Alonzo-Rojo A, García-Ortiz J E, Ortiz-Aranda M, Gallegos-Arreola M P, Figuera-Villanueva L E
Genetics Department, Western Biomedical Research Center, , , México.
Centro Universitario de Ciencias de la Salud, , , México.
Genet Mol Res. 2017 Sep 21;16(3):gmr-16-03-gmr.16032602. doi: 10.4238/gmr16032602.

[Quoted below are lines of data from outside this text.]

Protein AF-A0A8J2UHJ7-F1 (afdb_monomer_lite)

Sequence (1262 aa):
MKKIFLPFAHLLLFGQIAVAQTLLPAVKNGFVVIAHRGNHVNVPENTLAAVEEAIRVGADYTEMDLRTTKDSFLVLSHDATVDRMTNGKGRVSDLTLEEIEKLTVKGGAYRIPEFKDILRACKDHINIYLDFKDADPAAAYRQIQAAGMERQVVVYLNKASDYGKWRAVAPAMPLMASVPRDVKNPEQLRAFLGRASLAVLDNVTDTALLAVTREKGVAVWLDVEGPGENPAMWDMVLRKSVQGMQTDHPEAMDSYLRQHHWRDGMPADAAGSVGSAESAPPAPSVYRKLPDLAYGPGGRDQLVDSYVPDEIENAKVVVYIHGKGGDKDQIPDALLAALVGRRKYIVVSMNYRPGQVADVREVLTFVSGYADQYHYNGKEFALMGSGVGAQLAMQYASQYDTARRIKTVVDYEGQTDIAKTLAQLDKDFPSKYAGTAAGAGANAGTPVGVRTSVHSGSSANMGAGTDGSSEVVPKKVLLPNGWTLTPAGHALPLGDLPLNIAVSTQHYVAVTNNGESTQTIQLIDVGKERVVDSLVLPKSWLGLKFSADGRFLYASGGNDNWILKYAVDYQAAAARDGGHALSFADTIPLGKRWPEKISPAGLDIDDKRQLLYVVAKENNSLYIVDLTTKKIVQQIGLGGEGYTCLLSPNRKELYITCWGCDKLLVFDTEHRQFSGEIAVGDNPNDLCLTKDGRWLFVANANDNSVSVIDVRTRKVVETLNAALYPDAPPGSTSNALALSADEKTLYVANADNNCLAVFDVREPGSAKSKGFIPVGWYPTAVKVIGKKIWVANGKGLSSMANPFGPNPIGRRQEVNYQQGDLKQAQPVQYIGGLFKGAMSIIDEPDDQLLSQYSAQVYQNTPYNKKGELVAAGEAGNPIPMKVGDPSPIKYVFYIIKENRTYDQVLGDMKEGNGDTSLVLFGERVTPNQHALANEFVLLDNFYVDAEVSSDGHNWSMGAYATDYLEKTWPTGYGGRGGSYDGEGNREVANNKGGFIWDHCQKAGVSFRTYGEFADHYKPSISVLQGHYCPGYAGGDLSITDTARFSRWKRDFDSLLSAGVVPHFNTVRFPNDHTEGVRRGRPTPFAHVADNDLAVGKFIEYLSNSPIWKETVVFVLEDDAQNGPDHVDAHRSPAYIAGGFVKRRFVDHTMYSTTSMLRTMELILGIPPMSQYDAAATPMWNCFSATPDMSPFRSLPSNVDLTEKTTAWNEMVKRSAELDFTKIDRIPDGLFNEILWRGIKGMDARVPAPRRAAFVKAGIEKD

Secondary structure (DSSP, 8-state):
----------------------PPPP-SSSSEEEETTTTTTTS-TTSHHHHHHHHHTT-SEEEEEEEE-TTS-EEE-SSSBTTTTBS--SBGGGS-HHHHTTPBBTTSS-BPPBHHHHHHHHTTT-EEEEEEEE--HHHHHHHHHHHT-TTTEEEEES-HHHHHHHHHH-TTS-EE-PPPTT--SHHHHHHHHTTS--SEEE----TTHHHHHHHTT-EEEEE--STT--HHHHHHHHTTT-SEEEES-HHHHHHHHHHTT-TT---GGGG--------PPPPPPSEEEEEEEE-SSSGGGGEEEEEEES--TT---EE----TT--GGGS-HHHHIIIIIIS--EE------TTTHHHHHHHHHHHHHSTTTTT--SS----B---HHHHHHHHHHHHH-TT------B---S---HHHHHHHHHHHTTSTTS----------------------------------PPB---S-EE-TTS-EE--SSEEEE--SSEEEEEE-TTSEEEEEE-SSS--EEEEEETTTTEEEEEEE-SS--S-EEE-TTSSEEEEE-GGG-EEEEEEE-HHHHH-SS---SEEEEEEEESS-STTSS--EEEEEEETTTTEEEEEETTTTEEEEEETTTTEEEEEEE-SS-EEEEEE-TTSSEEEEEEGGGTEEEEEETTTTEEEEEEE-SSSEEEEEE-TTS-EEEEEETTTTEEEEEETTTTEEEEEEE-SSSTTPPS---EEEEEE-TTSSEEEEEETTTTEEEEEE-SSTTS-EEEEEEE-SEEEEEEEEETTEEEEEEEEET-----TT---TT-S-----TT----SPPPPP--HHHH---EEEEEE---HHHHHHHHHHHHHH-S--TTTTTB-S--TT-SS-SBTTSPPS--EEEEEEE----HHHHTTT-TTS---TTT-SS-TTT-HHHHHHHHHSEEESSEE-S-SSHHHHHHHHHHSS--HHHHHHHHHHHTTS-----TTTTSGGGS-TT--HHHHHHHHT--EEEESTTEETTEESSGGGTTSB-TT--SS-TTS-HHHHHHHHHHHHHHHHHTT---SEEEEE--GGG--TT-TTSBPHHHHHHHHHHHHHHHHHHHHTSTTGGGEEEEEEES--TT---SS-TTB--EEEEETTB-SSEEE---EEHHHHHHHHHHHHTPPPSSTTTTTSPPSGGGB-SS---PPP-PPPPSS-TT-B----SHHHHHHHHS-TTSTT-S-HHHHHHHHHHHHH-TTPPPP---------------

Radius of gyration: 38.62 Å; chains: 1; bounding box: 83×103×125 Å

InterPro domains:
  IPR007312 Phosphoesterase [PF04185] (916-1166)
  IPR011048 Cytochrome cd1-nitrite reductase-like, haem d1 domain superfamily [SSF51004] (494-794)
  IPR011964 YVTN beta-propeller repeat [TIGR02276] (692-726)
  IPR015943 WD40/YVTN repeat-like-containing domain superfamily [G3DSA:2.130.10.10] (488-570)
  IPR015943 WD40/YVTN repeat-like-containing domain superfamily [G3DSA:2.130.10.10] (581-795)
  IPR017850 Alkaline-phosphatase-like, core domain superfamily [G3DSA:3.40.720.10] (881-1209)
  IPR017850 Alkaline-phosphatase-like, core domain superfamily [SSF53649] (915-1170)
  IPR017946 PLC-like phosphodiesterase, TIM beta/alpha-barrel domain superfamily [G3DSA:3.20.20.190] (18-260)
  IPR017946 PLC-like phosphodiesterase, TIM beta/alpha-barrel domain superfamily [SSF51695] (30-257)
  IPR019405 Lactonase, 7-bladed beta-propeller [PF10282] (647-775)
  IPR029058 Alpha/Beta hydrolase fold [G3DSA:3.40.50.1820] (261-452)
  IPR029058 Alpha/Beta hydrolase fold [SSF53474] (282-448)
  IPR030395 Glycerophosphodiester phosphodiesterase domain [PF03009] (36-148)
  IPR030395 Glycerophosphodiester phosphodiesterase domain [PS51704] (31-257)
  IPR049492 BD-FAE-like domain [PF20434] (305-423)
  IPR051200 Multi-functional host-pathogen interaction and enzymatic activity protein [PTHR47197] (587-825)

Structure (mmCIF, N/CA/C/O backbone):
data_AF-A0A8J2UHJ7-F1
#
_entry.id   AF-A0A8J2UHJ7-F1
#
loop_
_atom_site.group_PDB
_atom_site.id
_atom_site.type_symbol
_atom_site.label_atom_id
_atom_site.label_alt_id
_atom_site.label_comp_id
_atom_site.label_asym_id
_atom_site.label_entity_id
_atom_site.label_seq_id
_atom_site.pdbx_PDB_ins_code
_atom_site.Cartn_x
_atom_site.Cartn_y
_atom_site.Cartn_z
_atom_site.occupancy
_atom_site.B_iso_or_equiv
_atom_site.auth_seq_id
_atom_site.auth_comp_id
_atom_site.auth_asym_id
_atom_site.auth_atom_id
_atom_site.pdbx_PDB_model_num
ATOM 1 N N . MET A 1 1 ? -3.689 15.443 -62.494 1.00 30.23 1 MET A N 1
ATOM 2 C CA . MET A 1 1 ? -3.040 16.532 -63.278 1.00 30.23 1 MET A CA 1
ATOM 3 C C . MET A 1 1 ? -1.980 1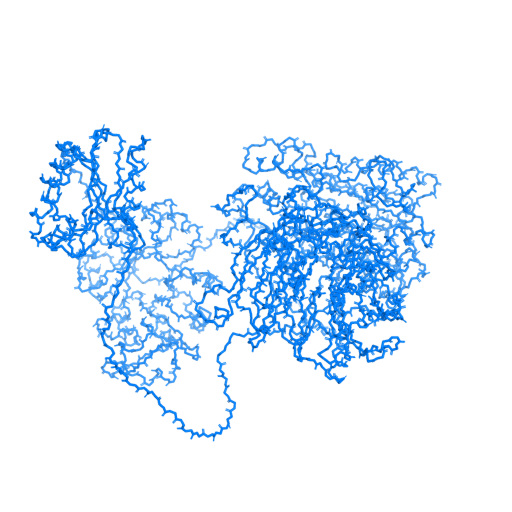7.211 -62.405 1.00 30.23 1 MET A C 1
ATOM 5 O O . MET A 1 1 ? -2.078 17.026 -61.206 1.00 30.23 1 MET A O 1
ATOM 9 N N . LYS A 1 2 ? -1.013 17.957 -62.984 1.00 28.47 2 LYS A N 1
ATOM 10 C CA . LYS A 1 2 ? -0.047 18.893 -62.329 1.00 28.47 2 LYS A CA 1
ATOM 11 C C . LYS A 1 2 ? 0.483 18.465 -60.932 1.00 28.47 2 LYS A C 1
ATOM 13 O O . LYS A 1 2 ? -0.188 18.683 -59.938 1.00 28.47 2 LYS A O 1
ATOM 18 N N . LYS A 1 3 ? 1.631 17.784 -60.790 1.00 27.98 3 LYS A N 1
ATOM 19 C CA . LYS A 1 3 ? 3.025 18.301 -60.889 1.00 27.98 3 LYS A CA 1
ATOM 20 C C . LYS A 1 3 ? 3.290 19.642 -60.176 1.00 27.98 3 LYS A C 1
ATOM 22 O O . LYS A 1 3 ? 2.845 20.666 -60.679 1.00 27.98 3 LYS A O 1
ATOM 27 N N . ILE A 1 4 ? 4.153 19.593 -59.153 1.00 27.47 4 ILE A N 1
ATOM 28 C CA . ILE A 1 4 ? 5.260 20.515 -58.787 1.00 27.47 4 ILE A CA 1
ATOM 29 C C . ILE A 1 4 ? 6.311 19.656 -58.027 1.00 27.47 4 ILE A C 1
ATOM 31 O O . ILE A 1 4 ? 5.990 18.531 -57.644 1.00 27.47 4 ILE A O 1
ATOM 35 N N . PHE A 1 5 ? 7.579 20.082 -57.938 1.00 25.94 5 PHE A N 1
ATOM 36 C CA . PHE A 1 5 ? 8.732 19.200 -57.658 1.00 25.94 5 PHE A CA 1
ATOM 37 C C . PHE A 1 5 ? 9.916 19.999 -57.051 1.00 25.94 5 PHE A C 1
ATOM 39 O O . PHE A 1 5 ? 10.174 21.091 -57.551 1.00 25.94 5 PHE A O 1
ATOM 46 N N . LEU A 1 6 ? 10.675 19.406 -56.103 1.00 26.11 6 LEU A N 1
ATOM 47 C CA . LEU A 1 6 ? 11.982 19.858 -55.539 1.00 26.11 6 LEU A CA 1
ATOM 48 C C . LEU A 1 6 ? 11.991 21.171 -54.701 1.00 26.11 6 LEU A C 1
ATOM 50 O O . LEU A 1 6 ? 11.113 22.008 -54.893 1.00 26.11 6 LEU A O 1
ATOM 54 N N . PRO A 1 7 ? 13.028 21.435 -53.860 1.00 32.47 7 PRO A N 1
ATOM 55 C CA . PRO A 1 7 ? 13.980 20.525 -53.189 1.00 32.47 7 PRO A CA 1
ATOM 56 C C . PRO A 1 7 ? 14.169 20.795 -51.666 1.00 32.47 7 PRO A C 1
ATOM 58 O O . PRO A 1 7 ? 13.598 21.712 -51.087 1.00 32.47 7 PRO A O 1
ATOM 61 N N . PHE A 1 8 ? 15.048 20.005 -51.036 1.00 36.09 8 PHE A N 1
ATOM 62 C CA . PHE A 1 8 ? 15.642 20.256 -49.711 1.00 36.09 8 PHE A CA 1
ATOM 63 C C . PHE A 1 8 ? 16.408 21.593 -49.625 1.00 36.09 8 PHE A C 1
ATOM 65 O O . PHE A 1 8 ? 17.138 21.948 -50.550 1.00 36.09 8 PHE A O 1
ATOM 72 N N . ALA A 1 9 ? 16.379 22.222 -48.446 1.00 24.00 9 ALA A N 1
ATOM 73 C CA . ALA A 1 9 ? 17.423 23.130 -47.966 1.00 24.00 9 ALA A CA 1
ATOM 74 C C . ALA A 1 9 ? 17.525 23.036 -46.431 1.00 24.00 9 ALA A C 1
ATOM 76 O O . ALA A 1 9 ? 16.519 23.167 -45.736 1.00 24.00 9 ALA A O 1
ATOM 77 N N . HIS A 1 10 ? 18.726 22.809 -45.890 1.00 29.84 10 HIS A N 1
ATOM 78 C CA . HIS A 1 10 ? 18.973 22.957 -44.453 1.00 29.84 10 HIS A CA 1
ATOM 79 C C . HIS A 1 10 ? 19.189 24.432 -44.105 1.00 29.84 10 HIS A C 1
ATOM 81 O O . HIS A 1 10 ? 19.969 25.111 -44.772 1.00 29.84 10 HIS A O 1
ATOM 87 N N . LEU A 1 11 ? 18.613 24.883 -42.990 1.00 26.14 11 LEU A N 1
ATOM 88 C CA . LEU A 1 11 ? 19.152 26.017 -42.247 1.00 26.14 11 LEU A CA 1
ATOM 89 C C . LEU A 1 11 ? 19.105 25.707 -40.747 1.00 26.14 11 LEU A C 1
ATOM 91 O O . LEU A 1 11 ? 18.043 25.439 -40.191 1.00 26.14 11 LEU A O 1
ATOM 95 N N . LEU A 1 12 ? 20.274 25.715 -40.109 1.00 33.44 12 LEU A N 1
ATOM 96 C CA . LEU A 1 12 ? 20.406 25.588 -38.660 1.00 33.44 12 LEU A CA 1
ATOM 97 C C . LEU A 1 12 ? 20.036 26.917 -38.001 1.00 33.44 12 LEU A C 1
ATOM 99 O O . LEU A 1 12 ? 20.639 27.944 -38.305 1.00 33.44 12 LEU A O 1
ATOM 103 N N . LEU A 1 13 ? 19.108 26.879 -37.048 1.00 27.19 13 LEU A N 1
ATOM 104 C CA . LEU A 1 13 ? 18.869 27.965 -36.102 1.00 27.19 13 LEU A CA 1
ATOM 105 C C . LEU A 1 13 ? 18.611 27.361 -34.722 1.00 27.19 13 LEU A C 1
ATOM 107 O O . LEU A 1 13 ? 17.557 26.785 -34.464 1.00 27.19 13 LEU A O 1
ATOM 111 N N . PHE A 1 14 ? 19.597 27.499 -33.833 1.00 32.72 14 PHE A N 1
ATOM 112 C CA . PHE A 1 14 ? 19.431 27.226 -32.408 1.00 32.72 14 PHE A CA 1
ATOM 113 C C . PHE A 1 14 ? 18.533 28.308 -31.798 1.00 32.72 14 PHE A C 1
ATOM 115 O O . PHE A 1 14 ? 19.008 29.328 -31.299 1.00 32.72 14 PHE A O 1
ATOM 122 N N . GLY A 1 15 ? 17.221 28.087 -31.847 1.00 25.69 15 GLY A N 1
ATOM 123 C CA . GLY A 1 15 ? 16.274 28.849 -31.045 1.00 25.69 15 GLY A CA 1
ATOM 124 C C . GLY A 1 15 ? 16.444 28.480 -29.575 1.00 25.69 15 GLY A C 1
ATOM 125 O O . GLY A 1 15 ? 15.998 27.416 -29.152 1.00 25.69 15 GLY A O 1
ATOM 126 N N . GLN A 1 16 ? 17.076 29.352 -28.786 1.00 30.81 16 GLN A N 1
ATOM 127 C CA . GLN A 1 16 ? 16.959 29.271 -27.332 1.00 30.81 16 GLN A CA 1
ATOM 128 C C . GLN A 1 16 ? 15.477 29.412 -26.969 1.00 30.81 16 GLN A C 1
ATOM 130 O O . GLN A 1 16 ? 14.869 30.440 -27.274 1.00 30.81 16 GLN A O 1
ATOM 135 N N . ILE A 1 17 ? 14.902 28.419 -26.286 1.00 32.66 17 ILE A N 1
ATOM 136 C CA . ILE A 1 17 ? 13.605 28.592 -25.625 1.00 32.66 17 ILE A CA 1
ATOM 137 C C . ILE A 1 17 ? 13.854 29.448 -24.380 1.00 32.66 17 ILE A C 1
ATOM 139 O O . ILE A 1 17 ? 14.015 28.952 -23.266 1.00 32.66 17 ILE A O 1
ATOM 143 N N . ALA A 1 18 ? 13.935 30.760 -24.593 1.00 30.16 18 ALA A N 1
ATOM 144 C CA . ALA A 1 18 ? 13.771 31.722 -23.522 1.00 30.16 18 ALA A CA 1
ATOM 145 C C . ALA A 1 18 ? 12.369 31.530 -22.932 1.00 30.16 18 ALA A C 1
ATOM 147 O O . ALA A 1 18 ? 11.381 31.470 -23.668 1.00 30.16 18 ALA A O 1
ATOM 148 N N . VAL A 1 19 ? 12.277 31.430 -21.605 1.00 37.34 19 VAL A N 1
ATOM 149 C CA . VAL A 1 19 ? 10.983 31.420 -20.915 1.00 37.34 19 VAL A CA 1
ATOM 150 C C . VAL A 1 19 ? 10.292 32.742 -21.233 1.00 37.34 19 VAL A C 1
ATOM 152 O O . VAL A 1 19 ? 10.791 33.802 -20.857 1.00 37.34 19 VAL A O 1
ATOM 155 N N . ALA A 1 20 ? 9.171 32.685 -21.953 1.00 38.50 20 ALA A N 1
ATOM 156 C CA . ALA A 1 20 ? 8.423 33.875 -22.331 1.00 38.50 20 ALA A CA 1
ATOM 157 C C . ALA A 1 20 ? 7.894 34.568 -21.067 1.00 38.50 20 ALA A C 1
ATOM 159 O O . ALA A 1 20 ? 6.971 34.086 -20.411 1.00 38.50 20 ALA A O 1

Mucopolysaccharidosis type I (MPS-I) is an autosomal recessive lysosomal storage disorder caused by a deficiency or absence of α--iduronidase, which is involved in the catabolism of glycosaminoglycans (GAGs). This deficiency leads to the accumulation of GAGs in several organs. Given the wide spectrum of the disease, MPS-I has historically been classified into 3 clinical subtypes - severe (Hurler syndrome), intermediate (Hurler-Scheie syndrome), and mild (Scheie syndrome) - none of which is determined by residual enzyme activity. Eleven Mexican patients with MPS-I from northwestern México were evaluated. Diagnoses were confirmed through quantification of GAGs in urine and enzyme assay for α--iduronidase. Regardless of phenotype, all patients had various degrees of infiltrated facies, short stature, dysostosis multiplex, joint contractures, and corneal opacity typical of the disease. A better understanding of the spectrum of this disease can assist in diagnosis, treatment, and improvement in the quality of life for these patients.
I型黏多糖贮积症(MPS-I)是一种常染色体隐性溶酶体贮积病,由α-L-艾杜糖醛酸酶缺乏或缺失引起,该酶参与糖胺聚糖(GAGs)的分解代谢。这种缺乏导致GAGs在多个器官中积累。鉴于该疾病的广泛谱系,MPS-I在历史上被分为3种临床亚型——重型(Hurler综合征)、中间型(Hurler-Scheie综合征)和轻型(Scheie综合征)——其中没有一种是由残余酶活性决定的。对来自墨西哥西北部的11例MPS-I患者进行了评估。通过尿液中GAGs的定量和α-L-艾杜糖醛酸酶的酶活性测定确诊。无论表型如何,所有患者都有不同程度的浸润面容、身材矮小、多发性骨发育异常、关节挛缩和角膜混浊,这些都是该疾病的典型症状。更好地了解这种疾病的谱系有助于这些患者的诊断、治疗和生活质量的改善。